January 8, 2014 Dr. Jessie Young, Tree Water Use Dynamics of Interior Alaska boreal forest systems International Arctic Research Center, University of Alaska Fairbanks

Tree Water Use Dynamics of Interior Alaska boreal forest systems

Dr. Jessie Young, International Arctic Research Center, University of Alaska Fairbanks

The ecohydrology of boreal forest ecosystems of Interior Alaska is not well understood largely because of challenges posed by the presence of discontinuous permafrost. Near-surface permafrost results in storage-dominated systems with cold, poorly drained soils, and slow growing, low statured coniferous trees (Picea mariana) or CDE's. The transition to permafrost-free areas can occur over a few meters and is accompanied by a vegetation community dominated by large deciduous trees (Populus sp. and Betula sp.) or DDE's. Typically, areas with permafrost are on north facing slopes and valley bottoms, and areas without permafrost are south facing. In Alaska's boreal forest, the permafrost is very warm and vulnerable to the effects of climate change. Once permafrost begins to thaw, the vegetation community shifts from coniferous to deciduous dominated. Streamflow in watersheds with a larger permafrost distribution tends to be higher and more responsive to precipitation events than in watersheds with low permafrost distribution. In fact, precipitation events in the low permafrost areas do not infiltrate past the rooting zone of the deciduous trees (~5-40 cm). This suggests that the deciduous trees may remove water from the system via uptake and transpiration.
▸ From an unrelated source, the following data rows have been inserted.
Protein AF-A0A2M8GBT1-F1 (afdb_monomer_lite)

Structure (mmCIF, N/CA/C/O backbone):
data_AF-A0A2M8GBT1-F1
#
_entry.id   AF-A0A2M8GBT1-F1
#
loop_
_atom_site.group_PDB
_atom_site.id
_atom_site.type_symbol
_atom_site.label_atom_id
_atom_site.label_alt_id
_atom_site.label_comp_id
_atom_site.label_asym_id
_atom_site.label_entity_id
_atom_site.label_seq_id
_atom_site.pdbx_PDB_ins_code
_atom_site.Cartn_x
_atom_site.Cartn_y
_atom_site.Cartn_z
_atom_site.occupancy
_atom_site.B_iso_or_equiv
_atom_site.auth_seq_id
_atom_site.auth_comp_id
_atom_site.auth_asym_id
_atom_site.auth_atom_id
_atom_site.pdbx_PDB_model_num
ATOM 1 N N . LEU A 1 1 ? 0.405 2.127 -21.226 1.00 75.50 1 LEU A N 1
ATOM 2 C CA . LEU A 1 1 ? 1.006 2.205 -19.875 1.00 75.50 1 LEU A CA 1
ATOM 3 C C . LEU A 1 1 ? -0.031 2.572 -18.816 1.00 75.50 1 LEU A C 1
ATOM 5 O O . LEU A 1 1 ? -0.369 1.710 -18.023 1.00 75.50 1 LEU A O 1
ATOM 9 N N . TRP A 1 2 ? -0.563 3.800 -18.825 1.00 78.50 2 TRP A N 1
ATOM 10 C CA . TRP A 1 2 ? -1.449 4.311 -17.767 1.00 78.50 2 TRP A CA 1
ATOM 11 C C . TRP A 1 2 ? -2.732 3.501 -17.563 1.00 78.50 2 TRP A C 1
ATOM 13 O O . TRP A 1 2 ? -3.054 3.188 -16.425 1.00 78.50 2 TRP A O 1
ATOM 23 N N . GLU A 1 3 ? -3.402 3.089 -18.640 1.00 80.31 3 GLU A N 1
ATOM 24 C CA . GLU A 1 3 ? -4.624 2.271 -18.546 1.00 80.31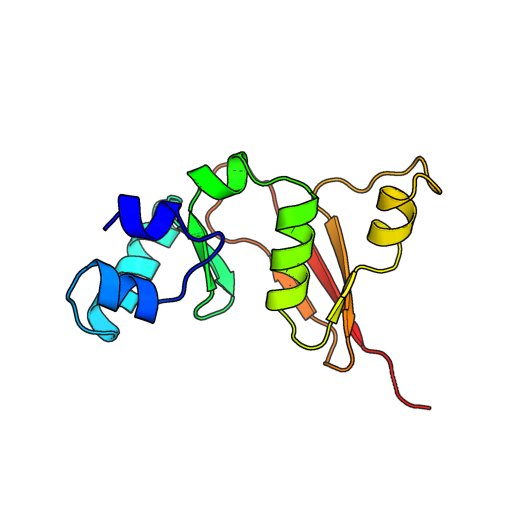 3 GLU A CA 1
ATOM 25 C C . GLU A 1 3 ? -4.373 0.926 -17.844 1.00 80.31 3 GLU A C 1
ATOM 27 O O . GLU A 1 3 ? -5.068 0.589 -16.895 1.00 80.31 3 GLU A O 1
ATOM 32 N N . LYS A 1 4 ? -3.276 0.235 -18.185 1.00 81.50 4 LYS A N 1
ATOM 33 C CA . LYS A 1 4 ? -2.888 -1.033 -17.539 1.00 81.50 4 LYS A CA 1
ATOM 34 C C . LYS A 1 4 ? -2.561 -0.888 -16.048 1.00 81.50 4 LYS A C 1
ATOM 36 O O . LYS A 1 4 ? -2.688 -1.847 -15.297 1.00 81.50 4 LYS A O 1
ATOM 41 N N . LEU A 1 5 ? -2.075 0.281 -15.625 1.00 82.19 5 LEU A N 1
ATOM 42 C CA . LEU A 1 5 ? -1.730 0.526 -14.223 1.00 82.19 5 LEU A CA 1
ATOM 43 C C . LEU A 1 5 ? -2.944 0.968 -13.396 1.00 82.19 5 LEU A C 1
ATOM 45 O O . LEU A 1 5 ? -2.978 0.684 -12.205 1.00 82.19 5 LEU A O 1
ATOM 49 N N . LYS A 1 6 ? -3.940 1.621 -14.011 1.00 83.50 6 LYS A N 1
ATOM 50 C CA . LYS A 1 6 ? -5.185 2.033 -13.339 1.00 83.50 6 LYS A CA 1
ATOM 51 C C . LYS A 1 6 ? -6.041 0.855 -12.878 1.00 83.50 6 LYS A C 1
ATOM 53 O O . LYS A 1 6 ? -6.753 0.979 -11.891 1.00 83.50 6 LYS A O 1
ATOM 58 N N . GLU A 1 7 ? -5.964 -0.272 -13.579 1.00 84.25 7 GLU A N 1
ATOM 59 C CA . GLU A 1 7 ? -6.699 -1.494 -13.230 1.00 84.25 7 GLU A CA 1
ATOM 60 C C . GLU A 1 7 ? -6.184 -2.157 -11.941 1.00 84.25 7 GLU A C 1
ATOM 62 O O . GLU A 1 7 ? -6.889 -2.962 -11.332 1.00 84.25 7 GLU A O 1
ATOM 67 N N . LYS A 1 8 ? -4.959 -1.832 -11.503 1.00 86.62 8 LYS A N 1
ATOM 68 C CA . LYS A 1 8 ? -4.327 -2.427 -10.321 1.00 86.62 8 LYS A CA 1
ATOM 69 C C . LYS A 1 8 ? -4.316 -1.448 -9.149 1.00 86.62 8 LYS A C 1
ATOM 71 O O . LYS A 1 8 ? -3.893 -0.307 -9.287 1.00 86.62 8 LYS A O 1
ATOM 76 N N . LEU A 1 9 ? -4.680 -1.935 -7.960 1.00 85.94 9 LEU A N 1
ATOM 77 C CA . LEU A 1 9 ? -4.644 -1.139 -6.724 1.00 85.94 9 LEU A CA 1
ATOM 78 C C . LEU A 1 9 ? -3.217 -0.697 -6.349 1.00 85.94 9 LEU A C 1
ATOM 80 O O . LEU A 1 9 ? -2.996 0.416 -5.882 1.00 85.94 9 LEU A O 1
ATOM 84 N N . PHE A 1 10 ? -2.245 -1.581 -6.556 1.00 89.50 10 PHE A N 1
ATOM 85 C CA . PHE A 1 10 ? -0.822 -1.317 -6.382 1.00 89.50 10 PHE A CA 1
ATOM 86 C C . PHE A 1 10 ? -0.031 -2.089 -7.435 1.00 89.50 10 PHE A C 1
ATOM 88 O O . PHE A 1 10 ? -0.515 -3.072 -8.000 1.00 89.50 10 PHE A O 1
ATOM 95 N N . PHE A 1 11 ? 1.191 -1.645 -7.697 1.00 91.50 11 PHE A N 1
ATOM 96 C CA . PHE A 1 11 ? 2.049 -2.237 -8.713 1.00 91.50 11 PHE A CA 1
ATOM 97 C C . PHE A 1 11 ? 3.524 -2.208 -8.304 1.00 91.50 11 PHE A C 1
ATOM 99 O O . PHE A 1 11 ? 3.974 -1.398 -7.484 1.00 91.50 11 PHE A O 1
ATOM 106 N N . SER A 1 12 ? 4.273 -3.129 -8.896 1.00 91.44 12 SER A N 1
ATOM 107 C CA . SER A 1 12 ? 5.716 -3.285 -8.751 1.00 91.44 12 SER A CA 1
ATOM 108 C C . SER A 1 12 ? 6.469 -2.622 -9.911 1.00 91.44 12 SER A C 1
ATOM 110 O O . SER A 1 12 ? 5.892 -2.209 -10.918 1.00 91.44 12 SER A O 1
ATOM 112 N N . THR A 1 13 ? 7.792 -2.530 -9.809 1.00 89.56 13 THR A N 1
ATOM 113 C CA . THR A 1 13 ? 8.652 -2.070 -10.910 1.00 89.56 13 THR A CA 1
ATOM 114 C C . THR A 1 13 ? 8.612 -3.027 -12.095 1.00 89.56 13 THR A C 1
ATOM 116 O O . THR A 1 13 ? 8.775 -2.590 -13.231 1.00 89.56 13 THR A O 1
ATOM 119 N N . GLU A 1 14 ? 8.368 -4.314 -11.845 1.00 89.38 14 GLU A N 1
ATOM 120 C CA . GLU A 1 14 ? 8.205 -5.331 -12.888 1.00 89.38 14 GLU A CA 1
ATOM 121 C C . GLU A 1 14 ? 6.909 -5.106 -13.669 1.00 89.38 14 GLU A C 1
ATOM 123 O O . GLU A 1 14 ? 6.915 -5.142 -14.895 1.00 89.38 14 GLU A O 1
ATOM 128 N N . ASP A 1 15 ? 5.814 -4.761 -12.984 1.00 89.50 15 ASP A N 1
ATOM 129 C CA . ASP A 1 15 ? 4.557 -4.388 -13.642 1.00 89.50 15 ASP A CA 1
ATOM 130 C C . ASP A 1 15 ? 4.734 -3.172 -14.559 1.00 89.50 15 ASP A C 1
ATOM 132 O O . ASP A 1 15 ? 4.188 -3.139 -15.662 1.00 89.50 15 ASP A O 1
ATOM 136 N N . VAL A 1 16 ? 5.525 -2.184 -14.129 1.00 89.06 16 VAL A N 1
ATOM 137 C CA . VAL A 1 16 ? 5.847 -1.005 -14.947 1.00 89.06 16 VAL A CA 1
ATOM 138 C C . VAL A 1 16 ? 6.703 -1.391 -16.148 1.00 89.06 16 VAL A C 1
ATOM 140 O O . VAL A 1 16 ? 6.413 -0.938 -17.253 1.00 89.06 16 VAL A O 1
ATOM 143 N N . ALA A 1 17 ? 7.717 -2.242 -15.960 1.00 89.62 17 ALA A N 1
ATOM 144 C CA . ALA A 1 17 ? 8.546 -2.747 -17.053 1.00 89.62 17 ALA A CA 1
ATOM 145 C C . ALA A 1 17 ? 7.690 -3.476 -18.104 1.00 89.62 17 ALA A C 1
ATOM 147 O O . ALA A 1 17 ? 7.750 -3.138 -19.286 1.00 89.62 17 ALA A O 1
ATOM 148 N N . ASN A 1 18 ? 6.808 -4.375 -17.657 1.00 88.31 18 ASN A N 1
ATOM 149 C CA . ASN A 1 18 ? 5.888 -5.133 -18.507 1.00 88.31 18 ASN A CA 1
ATOM 150 C C . ASN A 1 18 ? 4.874 -4.232 -19.227 1.00 88.31 18 ASN A C 1
ATOM 152 O O . ASN A 1 18 ? 4.570 -4.432 -20.403 1.00 88.31 18 ASN A O 1
ATOM 156 N N . ALA A 1 19 ? 4.339 -3.217 -18.547 1.00 87.25 19 ALA A N 1
ATOM 157 C CA . ALA A 1 19 ? 3.362 -2.305 -19.133 1.00 87.25 19 ALA A CA 1
ATOM 158 C C . ALA A 1 19 ? 3.984 -1.269 -20.089 1.00 87.25 19 ALA A C 1
ATOM 160 O O . ALA A 1 19 ? 3.268 -0.740 -20.947 1.00 87.25 19 ALA A O 1
ATOM 161 N N . ALA A 1 20 ? 5.276 -0.961 -19.928 1.00 83.38 20 ALA A N 1
ATOM 162 C CA . ALA A 1 20 ? 6.036 -0.035 -20.767 1.00 83.38 20 ALA A CA 1
ATOM 163 C C . ALA A 1 20 ? 6.837 -0.731 -21.885 1.00 83.38 20 ALA A C 1
ATOM 165 O O . ALA A 1 20 ? 7.283 -0.048 -22.801 1.00 83.38 20 ALA A O 1
ATOM 166 N N . GLY A 1 21 ? 7.012 -2.057 -21.824 1.00 81.62 21 GLY A N 1
ATOM 167 C CA . GLY A 1 21 ? 7.836 -2.821 -22.769 1.00 81.62 21 GLY A CA 1
ATOM 168 C C . GLY A 1 21 ? 9.344 -2.590 -22.601 1.00 81.62 21 GLY A C 1
ATOM 169 O O . GLY A 1 21 ? 10.082 -2.679 -23.576 1.00 81.62 21 GLY A O 1
ATOM 170 N N . GLY A 1 22 ? 9.796 -2.236 -21.391 1.00 80.44 22 GLY A N 1
ATOM 171 C CA . GLY A 1 22 ? 11.192 -1.886 -21.090 1.00 80.44 22 GLY A CA 1
ATOM 172 C C . GLY A 1 22 ? 11.902 -2.886 -20.171 1.00 80.44 22 GLY A C 1
ATOM 173 O O . GLY A 1 22 ? 11.320 -3.871 -19.725 1.00 80.44 22 GLY A O 1
ATOM 174 N N . THR A 1 23 ? 13.169 -2.611 -19.840 1.00 85.62 23 THR A N 1
ATOM 175 C CA . THR A 1 23 ? 13.955 -3.410 -18.877 1.00 85.62 23 THR A CA 1
ATOM 176 C C . THR A 1 23 ? 13.664 -3.003 -17.428 1.00 85.62 23 THR A C 1
ATOM 178 O O . THR A 1 23 ? 13.294 -1.856 -17.157 1.00 85.62 23 THR A O 1
ATOM 181 N N . GLY A 1 24 ? 13.892 -3.905 -16.465 1.00 83.94 24 GLY A N 1
ATOM 182 C CA . GLY A 1 24 ? 13.672 -3.626 -15.036 1.00 83.94 24 GLY A CA 1
ATOM 183 C C . GLY A 1 24 ? 14.480 -2.436 -14.492 1.00 83.94 24 GLY A C 1
ATOM 184 O O . GLY A 1 24 ? 14.008 -1.694 -13.629 1.00 83.94 24 GLY A O 1
ATOM 185 N N . GLU A 1 25 ? 15.672 -2.187 -15.032 1.00 86.12 25 GLU A N 1
ATOM 186 C CA . GLU A 1 25 ? 16.515 -1.038 -14.672 1.00 86.12 25 GLU A CA 1
ATOM 187 C C . GLU A 1 25 ? 15.901 0.284 -15.141 1.00 86.12 25 GLU A C 1
ATOM 189 O O . GLU A 1 25 ? 15.772 1.232 -14.360 1.00 86.12 25 GLU A O 1
ATOM 194 N N . SER A 1 26 ? 15.437 0.326 -16.394 1.00 87.06 26 SER A N 1
ATOM 195 C CA . SER A 1 26 ? 14.746 1.495 -16.942 1.00 87.06 26 SER A CA 1
ATOM 196 C C . SER A 1 26 ? 13.459 1.801 -16.166 1.00 87.06 26 SER A C 1
ATOM 198 O O . SER A 1 26 ? 13.188 2.960 -15.839 1.00 87.06 26 SER A O 1
ATOM 200 N N . ALA A 1 27 ? 12.720 0.761 -15.763 1.00 88.06 27 ALA A N 1
ATOM 201 C CA . ALA A 1 27 ? 11.511 0.887 -14.959 1.00 88.06 27 ALA A CA 1
ATOM 202 C C . ALA A 1 27 ? 11.800 1.411 -13.544 1.00 88.06 27 ALA A C 1
ATOM 204 O O . ALA A 1 27 ? 11.043 2.237 -13.034 1.00 88.06 27 ALA A O 1
ATOM 205 N N . ASN A 1 28 ? 12.912 1.012 -12.920 1.00 88.25 28 ASN A N 1
ATOM 206 C CA . ASN A 1 28 ? 13.334 1.545 -11.620 1.00 88.25 28 ASN A CA 1
ATOM 207 C C . ASN A 1 28 ? 13.628 3.050 -11.675 1.00 88.25 28 ASN A C 1
ATOM 209 O O . ASN A 1 28 ? 13.183 3.816 -10.807 1.00 88.25 28 ASN A O 1
ATOM 213 N N . VAL A 1 29 ? 14.352 3.489 -12.708 1.00 89.56 29 VAL A N 1
ATOM 214 C CA . VAL A 1 29 ? 14.639 4.912 -12.933 1.00 89.56 29 VAL A CA 1
ATOM 215 C C . VAL A 1 29 ? 13.342 5.673 -13.207 1.00 89.56 29 VAL A C 1
ATOM 217 O O . VAL A 1 29 ? 13.121 6.736 -12.623 1.00 89.56 29 VAL A O 1
ATOM 220 N N . PHE A 1 30 ? 12.453 5.111 -14.029 1.00 89.44 30 PHE A N 1
ATOM 221 C CA . PHE A 1 30 ? 11.135 5.674 -14.310 1.00 89.44 30 PHE A CA 1
ATOM 222 C C . PHE A 1 30 ? 10.316 5.840 -13.024 1.00 89.44 30 PHE A C 1
ATOM 224 O O . PHE A 1 30 ? 9.921 6.957 -12.692 1.00 89.44 30 PHE A O 1
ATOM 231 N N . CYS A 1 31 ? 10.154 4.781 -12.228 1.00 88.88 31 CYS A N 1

We focus on how vegetation water use affects boreal forest hydrology in areas of discontinuous permafrost. Specifically, we ask: what are the patterns of vegetation water use in areas with and without permafrost? This study focuses on the CDE and DDE systems. Our research sites are established on low and high locations on each aspect (south facing DDE, north facing CDE) to capture the variability associated with the different hillside drainage properties. At each of the four sites during the growing season, we measured various aspects of plant water use dynamics, including water flux, water content, water sources, depth of water uptake in the soil, and water stress. We use a Bayesian framework to analyze the data. We found that, compared to the coniferous trees, the deciduous trees have higher transpiration rates, lower water stress, higher water content, and use rain-derived water during the summer and snowmelt water prior to leaf out. The amount of water taken up and fluxed by deciduous trees is greater at the high site than the low site. The deciduous trees take up nearly 40% of snowmelt water prior to leaf-out. The low water use rates of the coniferous trees suggests that they play a very small role in the boreal water cycle, resulting in more water remaining in the watershed, which eventually moves into the stream. Conversely, the very high water use of the deciduous trees suggests they have a big effect on the boreal water cycle because they remove water from the system and transpire it to the atmosphere. This suggests that if the climate warms as expected, there may be a profound shift in the boreal forest ecohydrology. This transpiration model is integrated into a storage-based hydrologic model to better understand the relationships between vegetation, permafrost, water and climate in the boreal forest ecosystem.